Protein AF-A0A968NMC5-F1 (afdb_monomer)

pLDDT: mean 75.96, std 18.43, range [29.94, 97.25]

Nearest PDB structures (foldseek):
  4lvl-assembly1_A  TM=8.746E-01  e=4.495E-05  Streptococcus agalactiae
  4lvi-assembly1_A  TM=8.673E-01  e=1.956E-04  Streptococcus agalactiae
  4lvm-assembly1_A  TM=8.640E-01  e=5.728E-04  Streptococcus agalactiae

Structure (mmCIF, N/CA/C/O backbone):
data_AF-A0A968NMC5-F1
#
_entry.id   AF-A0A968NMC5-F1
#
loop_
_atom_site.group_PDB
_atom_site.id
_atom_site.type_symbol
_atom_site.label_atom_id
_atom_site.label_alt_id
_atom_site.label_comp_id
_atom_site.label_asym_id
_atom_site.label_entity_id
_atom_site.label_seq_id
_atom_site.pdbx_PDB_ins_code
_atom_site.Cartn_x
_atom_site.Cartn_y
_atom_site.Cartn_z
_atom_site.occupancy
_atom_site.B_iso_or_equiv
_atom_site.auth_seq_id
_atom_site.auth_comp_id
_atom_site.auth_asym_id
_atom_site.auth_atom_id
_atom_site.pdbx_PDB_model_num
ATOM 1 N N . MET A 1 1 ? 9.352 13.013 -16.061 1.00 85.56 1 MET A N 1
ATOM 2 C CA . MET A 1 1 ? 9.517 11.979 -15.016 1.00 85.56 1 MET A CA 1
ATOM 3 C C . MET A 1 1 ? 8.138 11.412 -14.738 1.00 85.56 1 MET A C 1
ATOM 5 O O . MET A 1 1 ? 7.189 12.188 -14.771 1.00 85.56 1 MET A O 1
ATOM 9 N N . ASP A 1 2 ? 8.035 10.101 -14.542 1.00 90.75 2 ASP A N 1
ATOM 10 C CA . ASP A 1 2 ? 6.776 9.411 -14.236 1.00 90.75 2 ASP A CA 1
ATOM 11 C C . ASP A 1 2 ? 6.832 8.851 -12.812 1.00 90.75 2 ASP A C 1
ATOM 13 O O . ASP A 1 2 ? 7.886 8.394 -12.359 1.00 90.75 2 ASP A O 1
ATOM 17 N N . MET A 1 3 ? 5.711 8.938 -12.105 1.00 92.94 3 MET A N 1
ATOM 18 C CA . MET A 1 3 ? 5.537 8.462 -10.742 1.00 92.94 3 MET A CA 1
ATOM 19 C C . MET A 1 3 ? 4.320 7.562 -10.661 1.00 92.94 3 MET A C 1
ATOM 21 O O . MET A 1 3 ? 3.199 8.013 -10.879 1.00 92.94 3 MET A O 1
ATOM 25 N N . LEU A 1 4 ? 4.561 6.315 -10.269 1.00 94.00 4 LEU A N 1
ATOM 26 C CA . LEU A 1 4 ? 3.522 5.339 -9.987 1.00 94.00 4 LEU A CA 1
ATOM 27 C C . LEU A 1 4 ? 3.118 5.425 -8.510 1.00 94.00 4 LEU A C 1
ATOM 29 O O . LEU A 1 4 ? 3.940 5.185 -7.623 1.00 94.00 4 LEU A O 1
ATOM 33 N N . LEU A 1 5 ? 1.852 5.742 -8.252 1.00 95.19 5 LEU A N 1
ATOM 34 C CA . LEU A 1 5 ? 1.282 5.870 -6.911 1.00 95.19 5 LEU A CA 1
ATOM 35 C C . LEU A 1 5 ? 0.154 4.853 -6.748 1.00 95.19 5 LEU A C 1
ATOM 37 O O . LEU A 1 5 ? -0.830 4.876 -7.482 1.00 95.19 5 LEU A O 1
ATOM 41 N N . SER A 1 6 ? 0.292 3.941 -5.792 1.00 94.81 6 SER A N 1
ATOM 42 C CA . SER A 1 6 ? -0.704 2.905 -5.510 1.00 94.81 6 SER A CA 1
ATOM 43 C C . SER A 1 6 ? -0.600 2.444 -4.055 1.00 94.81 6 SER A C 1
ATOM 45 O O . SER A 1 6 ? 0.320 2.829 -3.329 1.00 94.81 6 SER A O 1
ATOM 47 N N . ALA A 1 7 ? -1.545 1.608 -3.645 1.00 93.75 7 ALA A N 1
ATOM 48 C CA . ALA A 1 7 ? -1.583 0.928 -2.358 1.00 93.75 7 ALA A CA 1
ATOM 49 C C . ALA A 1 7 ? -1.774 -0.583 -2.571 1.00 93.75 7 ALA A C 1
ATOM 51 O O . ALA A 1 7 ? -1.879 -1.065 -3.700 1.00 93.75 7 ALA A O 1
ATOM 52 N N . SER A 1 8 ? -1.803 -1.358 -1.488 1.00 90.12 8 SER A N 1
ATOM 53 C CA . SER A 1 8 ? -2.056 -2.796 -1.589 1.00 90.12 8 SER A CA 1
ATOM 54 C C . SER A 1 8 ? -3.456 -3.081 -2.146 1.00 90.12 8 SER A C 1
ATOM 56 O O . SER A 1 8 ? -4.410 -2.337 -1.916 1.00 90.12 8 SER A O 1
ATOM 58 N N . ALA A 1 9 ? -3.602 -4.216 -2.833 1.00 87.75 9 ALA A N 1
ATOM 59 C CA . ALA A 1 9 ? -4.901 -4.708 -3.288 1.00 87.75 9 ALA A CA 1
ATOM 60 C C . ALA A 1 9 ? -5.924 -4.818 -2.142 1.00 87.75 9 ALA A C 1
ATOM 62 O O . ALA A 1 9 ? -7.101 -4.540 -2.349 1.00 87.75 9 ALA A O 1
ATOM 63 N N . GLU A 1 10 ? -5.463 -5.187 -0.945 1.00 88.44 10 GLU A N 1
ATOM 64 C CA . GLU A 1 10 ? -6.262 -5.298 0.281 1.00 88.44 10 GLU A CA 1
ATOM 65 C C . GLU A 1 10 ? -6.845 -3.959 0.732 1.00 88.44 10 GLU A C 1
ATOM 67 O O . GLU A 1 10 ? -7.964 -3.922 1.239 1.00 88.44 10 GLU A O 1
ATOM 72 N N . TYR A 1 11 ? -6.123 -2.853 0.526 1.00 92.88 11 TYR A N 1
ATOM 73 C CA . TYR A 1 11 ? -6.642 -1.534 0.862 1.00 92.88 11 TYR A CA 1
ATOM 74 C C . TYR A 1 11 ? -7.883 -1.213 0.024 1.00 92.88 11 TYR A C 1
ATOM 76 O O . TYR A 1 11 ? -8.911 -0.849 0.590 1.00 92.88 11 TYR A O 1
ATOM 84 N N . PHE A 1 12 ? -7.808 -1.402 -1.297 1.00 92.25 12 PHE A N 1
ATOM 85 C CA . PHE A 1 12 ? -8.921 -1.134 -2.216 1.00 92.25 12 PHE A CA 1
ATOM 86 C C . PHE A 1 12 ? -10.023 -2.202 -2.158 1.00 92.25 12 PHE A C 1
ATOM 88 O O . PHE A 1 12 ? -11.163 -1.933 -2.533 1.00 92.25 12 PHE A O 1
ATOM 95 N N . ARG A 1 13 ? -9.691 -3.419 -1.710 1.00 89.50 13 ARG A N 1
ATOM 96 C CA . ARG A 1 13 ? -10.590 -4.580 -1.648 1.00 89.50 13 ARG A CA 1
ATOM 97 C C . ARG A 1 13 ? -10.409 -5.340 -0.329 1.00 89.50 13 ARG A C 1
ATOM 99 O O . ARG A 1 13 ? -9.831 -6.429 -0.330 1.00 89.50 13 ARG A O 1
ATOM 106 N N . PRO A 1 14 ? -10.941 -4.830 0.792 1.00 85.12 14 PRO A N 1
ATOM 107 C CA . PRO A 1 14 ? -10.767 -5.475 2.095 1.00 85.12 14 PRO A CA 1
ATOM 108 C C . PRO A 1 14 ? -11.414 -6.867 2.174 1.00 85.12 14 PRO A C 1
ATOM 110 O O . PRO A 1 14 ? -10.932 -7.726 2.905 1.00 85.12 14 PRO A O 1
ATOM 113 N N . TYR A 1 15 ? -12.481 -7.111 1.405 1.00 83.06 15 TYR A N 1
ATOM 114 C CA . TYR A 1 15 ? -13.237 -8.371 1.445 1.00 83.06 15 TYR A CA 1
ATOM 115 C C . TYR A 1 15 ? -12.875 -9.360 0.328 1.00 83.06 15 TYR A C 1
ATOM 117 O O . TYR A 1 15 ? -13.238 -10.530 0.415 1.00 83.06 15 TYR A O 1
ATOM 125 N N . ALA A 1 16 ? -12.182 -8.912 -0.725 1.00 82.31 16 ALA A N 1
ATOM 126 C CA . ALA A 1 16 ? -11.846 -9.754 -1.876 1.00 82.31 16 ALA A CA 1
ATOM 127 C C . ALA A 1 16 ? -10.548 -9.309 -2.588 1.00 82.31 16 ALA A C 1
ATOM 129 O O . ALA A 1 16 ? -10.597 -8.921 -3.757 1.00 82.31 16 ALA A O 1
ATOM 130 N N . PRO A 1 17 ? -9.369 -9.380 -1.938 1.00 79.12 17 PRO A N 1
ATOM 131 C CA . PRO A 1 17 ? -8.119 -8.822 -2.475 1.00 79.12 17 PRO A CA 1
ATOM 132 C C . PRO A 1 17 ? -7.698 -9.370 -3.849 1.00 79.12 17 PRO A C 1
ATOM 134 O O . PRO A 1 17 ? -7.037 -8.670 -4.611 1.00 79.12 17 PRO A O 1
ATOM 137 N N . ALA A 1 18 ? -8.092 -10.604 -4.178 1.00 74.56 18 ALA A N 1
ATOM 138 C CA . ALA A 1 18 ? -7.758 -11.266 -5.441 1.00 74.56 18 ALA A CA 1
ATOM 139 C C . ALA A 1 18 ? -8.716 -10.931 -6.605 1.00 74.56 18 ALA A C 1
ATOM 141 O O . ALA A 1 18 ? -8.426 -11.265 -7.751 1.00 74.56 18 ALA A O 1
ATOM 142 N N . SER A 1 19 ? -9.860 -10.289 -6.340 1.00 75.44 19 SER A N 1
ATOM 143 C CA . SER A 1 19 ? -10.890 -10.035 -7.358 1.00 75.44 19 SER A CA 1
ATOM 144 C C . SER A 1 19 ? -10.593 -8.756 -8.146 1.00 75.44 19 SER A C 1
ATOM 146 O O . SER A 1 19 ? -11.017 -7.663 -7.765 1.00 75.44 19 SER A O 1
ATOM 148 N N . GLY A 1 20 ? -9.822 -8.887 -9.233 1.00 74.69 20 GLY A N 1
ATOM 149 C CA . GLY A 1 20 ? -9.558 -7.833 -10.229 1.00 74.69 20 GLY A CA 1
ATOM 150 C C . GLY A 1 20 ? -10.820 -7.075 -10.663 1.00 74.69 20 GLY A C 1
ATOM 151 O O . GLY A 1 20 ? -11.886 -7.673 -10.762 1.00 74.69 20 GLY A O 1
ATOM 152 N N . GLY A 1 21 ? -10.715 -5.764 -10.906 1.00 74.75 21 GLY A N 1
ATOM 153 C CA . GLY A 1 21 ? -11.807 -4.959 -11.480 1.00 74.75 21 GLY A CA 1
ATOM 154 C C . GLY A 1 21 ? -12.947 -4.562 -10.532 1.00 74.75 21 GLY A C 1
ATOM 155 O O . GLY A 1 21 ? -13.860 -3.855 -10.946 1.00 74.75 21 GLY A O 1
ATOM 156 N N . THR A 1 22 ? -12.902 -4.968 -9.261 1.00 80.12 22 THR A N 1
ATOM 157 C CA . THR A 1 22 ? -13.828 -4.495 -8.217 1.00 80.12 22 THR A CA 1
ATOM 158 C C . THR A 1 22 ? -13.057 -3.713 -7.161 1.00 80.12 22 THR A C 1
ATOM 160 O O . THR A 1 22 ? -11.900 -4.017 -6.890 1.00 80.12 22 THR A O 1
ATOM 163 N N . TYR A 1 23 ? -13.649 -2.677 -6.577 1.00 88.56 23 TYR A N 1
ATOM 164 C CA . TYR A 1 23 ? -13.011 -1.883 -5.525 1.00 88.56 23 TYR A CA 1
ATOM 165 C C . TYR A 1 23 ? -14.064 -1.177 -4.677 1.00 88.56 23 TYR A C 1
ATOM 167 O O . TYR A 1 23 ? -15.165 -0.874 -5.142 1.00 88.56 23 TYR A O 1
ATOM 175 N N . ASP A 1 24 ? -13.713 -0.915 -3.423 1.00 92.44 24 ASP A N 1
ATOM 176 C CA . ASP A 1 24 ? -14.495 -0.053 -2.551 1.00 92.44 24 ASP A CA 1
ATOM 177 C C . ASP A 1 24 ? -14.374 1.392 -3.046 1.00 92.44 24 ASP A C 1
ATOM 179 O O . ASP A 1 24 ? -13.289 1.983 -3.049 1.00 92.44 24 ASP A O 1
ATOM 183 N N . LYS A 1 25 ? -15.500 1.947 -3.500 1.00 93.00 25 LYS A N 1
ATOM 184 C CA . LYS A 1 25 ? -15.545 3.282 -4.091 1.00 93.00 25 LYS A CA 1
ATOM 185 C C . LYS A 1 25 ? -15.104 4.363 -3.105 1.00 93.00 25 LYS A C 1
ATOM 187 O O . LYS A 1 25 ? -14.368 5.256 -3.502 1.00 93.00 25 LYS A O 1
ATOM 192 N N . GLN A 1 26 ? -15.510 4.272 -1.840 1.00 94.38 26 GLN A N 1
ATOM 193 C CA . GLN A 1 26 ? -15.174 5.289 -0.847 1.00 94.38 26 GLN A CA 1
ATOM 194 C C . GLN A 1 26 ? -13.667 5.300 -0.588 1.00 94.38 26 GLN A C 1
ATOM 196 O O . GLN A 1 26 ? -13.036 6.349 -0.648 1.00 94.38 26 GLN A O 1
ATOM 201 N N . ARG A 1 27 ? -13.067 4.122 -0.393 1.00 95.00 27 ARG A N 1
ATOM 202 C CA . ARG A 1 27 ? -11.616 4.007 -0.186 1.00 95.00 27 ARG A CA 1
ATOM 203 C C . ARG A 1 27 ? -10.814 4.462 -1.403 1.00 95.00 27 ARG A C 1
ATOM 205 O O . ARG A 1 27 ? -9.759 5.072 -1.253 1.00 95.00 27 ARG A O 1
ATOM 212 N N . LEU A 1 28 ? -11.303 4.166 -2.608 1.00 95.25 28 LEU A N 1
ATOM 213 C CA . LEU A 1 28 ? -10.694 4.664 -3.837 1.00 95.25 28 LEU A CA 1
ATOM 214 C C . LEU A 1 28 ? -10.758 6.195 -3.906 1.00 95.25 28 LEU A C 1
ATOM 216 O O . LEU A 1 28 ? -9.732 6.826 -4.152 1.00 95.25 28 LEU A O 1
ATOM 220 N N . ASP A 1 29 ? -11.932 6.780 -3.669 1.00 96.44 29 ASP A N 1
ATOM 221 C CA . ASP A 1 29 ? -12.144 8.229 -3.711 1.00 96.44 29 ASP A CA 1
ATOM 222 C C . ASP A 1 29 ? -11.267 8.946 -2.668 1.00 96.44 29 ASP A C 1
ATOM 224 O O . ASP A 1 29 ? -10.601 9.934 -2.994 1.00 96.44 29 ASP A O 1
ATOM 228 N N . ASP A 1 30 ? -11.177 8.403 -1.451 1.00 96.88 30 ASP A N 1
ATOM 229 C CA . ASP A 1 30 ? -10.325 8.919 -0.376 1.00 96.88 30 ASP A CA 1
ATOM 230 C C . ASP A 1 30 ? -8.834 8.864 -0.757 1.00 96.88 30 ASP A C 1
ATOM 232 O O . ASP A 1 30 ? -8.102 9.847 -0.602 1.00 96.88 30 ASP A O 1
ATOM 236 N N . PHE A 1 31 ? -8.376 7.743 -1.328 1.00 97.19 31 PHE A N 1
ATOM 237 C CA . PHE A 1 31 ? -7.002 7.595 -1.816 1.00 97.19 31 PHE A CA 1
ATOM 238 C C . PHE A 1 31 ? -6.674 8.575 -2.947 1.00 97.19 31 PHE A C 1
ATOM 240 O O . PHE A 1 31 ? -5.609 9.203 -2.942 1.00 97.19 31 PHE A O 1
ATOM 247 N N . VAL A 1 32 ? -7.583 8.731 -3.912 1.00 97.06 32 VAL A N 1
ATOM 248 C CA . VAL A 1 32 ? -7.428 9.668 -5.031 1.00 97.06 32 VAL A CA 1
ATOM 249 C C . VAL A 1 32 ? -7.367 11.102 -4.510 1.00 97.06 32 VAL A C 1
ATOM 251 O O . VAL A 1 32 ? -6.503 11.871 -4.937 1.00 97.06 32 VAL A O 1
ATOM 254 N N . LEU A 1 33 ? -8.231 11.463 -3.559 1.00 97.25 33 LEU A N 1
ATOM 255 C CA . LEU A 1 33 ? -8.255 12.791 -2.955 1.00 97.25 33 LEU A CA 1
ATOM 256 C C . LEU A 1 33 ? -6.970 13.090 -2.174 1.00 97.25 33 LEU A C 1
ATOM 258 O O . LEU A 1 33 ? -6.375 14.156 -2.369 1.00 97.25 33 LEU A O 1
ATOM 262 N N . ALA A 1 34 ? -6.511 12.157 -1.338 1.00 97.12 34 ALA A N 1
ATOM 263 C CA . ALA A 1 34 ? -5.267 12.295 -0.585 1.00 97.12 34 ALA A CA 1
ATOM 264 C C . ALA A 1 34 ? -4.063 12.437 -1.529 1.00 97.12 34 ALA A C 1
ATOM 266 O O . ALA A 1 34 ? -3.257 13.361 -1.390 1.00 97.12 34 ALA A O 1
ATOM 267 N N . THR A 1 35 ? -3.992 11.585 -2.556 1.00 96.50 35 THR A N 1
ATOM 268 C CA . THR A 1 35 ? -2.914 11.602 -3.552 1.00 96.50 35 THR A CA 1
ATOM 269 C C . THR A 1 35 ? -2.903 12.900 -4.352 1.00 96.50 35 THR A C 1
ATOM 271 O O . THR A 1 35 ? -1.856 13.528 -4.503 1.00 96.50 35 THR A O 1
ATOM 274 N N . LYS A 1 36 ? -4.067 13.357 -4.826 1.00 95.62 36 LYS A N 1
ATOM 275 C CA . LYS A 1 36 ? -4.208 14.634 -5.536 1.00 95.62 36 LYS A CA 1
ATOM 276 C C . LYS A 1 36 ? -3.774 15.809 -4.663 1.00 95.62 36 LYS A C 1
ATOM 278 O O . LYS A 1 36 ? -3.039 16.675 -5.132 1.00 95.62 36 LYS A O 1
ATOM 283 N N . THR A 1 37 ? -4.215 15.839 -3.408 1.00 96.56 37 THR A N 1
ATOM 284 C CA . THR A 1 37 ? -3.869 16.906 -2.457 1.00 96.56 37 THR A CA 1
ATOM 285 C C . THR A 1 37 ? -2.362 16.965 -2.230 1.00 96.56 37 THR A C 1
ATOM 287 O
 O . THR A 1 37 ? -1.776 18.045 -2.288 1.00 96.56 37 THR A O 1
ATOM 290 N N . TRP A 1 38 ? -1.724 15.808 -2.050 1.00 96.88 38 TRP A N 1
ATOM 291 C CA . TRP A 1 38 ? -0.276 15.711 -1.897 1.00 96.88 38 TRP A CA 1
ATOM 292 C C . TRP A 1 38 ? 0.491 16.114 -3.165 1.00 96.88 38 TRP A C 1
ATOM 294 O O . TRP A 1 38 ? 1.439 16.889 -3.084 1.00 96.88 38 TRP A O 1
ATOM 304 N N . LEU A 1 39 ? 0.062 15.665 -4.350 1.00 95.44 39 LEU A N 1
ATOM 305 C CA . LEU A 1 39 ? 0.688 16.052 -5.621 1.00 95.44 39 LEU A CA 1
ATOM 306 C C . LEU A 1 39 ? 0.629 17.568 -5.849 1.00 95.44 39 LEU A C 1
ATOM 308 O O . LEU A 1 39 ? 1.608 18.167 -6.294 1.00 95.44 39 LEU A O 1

:::::

» **What to do**
In the listing above, find the line with "ATOM 107 C CA" and the line with "ATOM 142 N N". Output those two lines and every line between them, exactly as written.

» **Answer to the problem**
ATOM 107 C CA . PRO A 1 14 ? -10.767 -5.475 2.095 1.00 85.12 14 PRO A CA 1
ATOM 108 C C . PRO A 1 14 ? -11.414 -6.867 2.174 1.00 85.12 14 PRO A C 1
ATOM 110 O O . PRO A 1 14 ? -10.932 -7.726 2.905 1.00 85.12 14 PRO A O 1
ATOM 113 N N . TYR A 1 15 ? -12.481 -7.111 1.405 1.00 83.06 15 TYR A N 1
ATOM 114 C CA . TYR A 1 15 ? -13.237 -8.371 1.445 1.00 83.06 15 TYR A CA 1
ATOM 115 C C . TYR A 1 15 ? -12.875 -9.360 0.328 1.00 83.06 15 TYR A C 1
ATOM 117 O O . TYR A 1 15 ? -13.238 -10.530 0.415 1.00 83.06 15 TYR A O 1
ATOM 125 N N . ALA A 1 16 ? -12.182 -8.912 -0.725 1.00 82.31 16 ALA A N 1
ATOM 126 C CA . ALA A 1 16 ? -11.846 -9.754 -1.876 1.00 82.31 16 ALA A CA 1
ATOM 127 C C . ALA A 1 16 ? -10.548 -9.309 -2.588 1.00 82.31 16 ALA A C 1
ATOM 129 O O . ALA A 1 16 ? -10.597 -8.921 -3.757 1.00 82.31 16 ALA A O 1
ATOM 130 N N . PRO A 1 17 ? -9.369 -9.380 -1.938 1.00 79.12 17 PRO A N 1
ATOM 131 C CA . PRO A 1 17 ? -8.119 -8.822 -2.475 1.00 79.12 17 PRO A CA 1
ATOM 132 C C . PRO A 1 17 ? -7.698 -9.370 -3.849 1.00 79.12 17 PRO A C 1
ATOM 134 O O . PRO A 1 17 ? -7.037 -8.670 -4.611 1.00 79.12 17 PRO A O 1
ATOM 137 N N . ALA A 1 18 ? -8.092 -10.604 -4.178 1.00 74.56 18 ALA A N 1
ATOM 138 C CA . ALA A 1 18 ? -7.758 -11.266 -5.441 1.00 74.56 18 ALA A CA 1
ATOM 139 C C . ALA A 1 18 ? -8.716 -10.931 -6.605 1.00 74.56 18 ALA A C 1
ATOM 141 O O . ALA A 1 18 ? -8.426 -11.265 -7.751 1.00 74.56 18 ALA A O 1
ATOM 142 N N . SER A 1 19 ? -9.860 -10.289 -6.340 1.00 75.44 19 SER A N 1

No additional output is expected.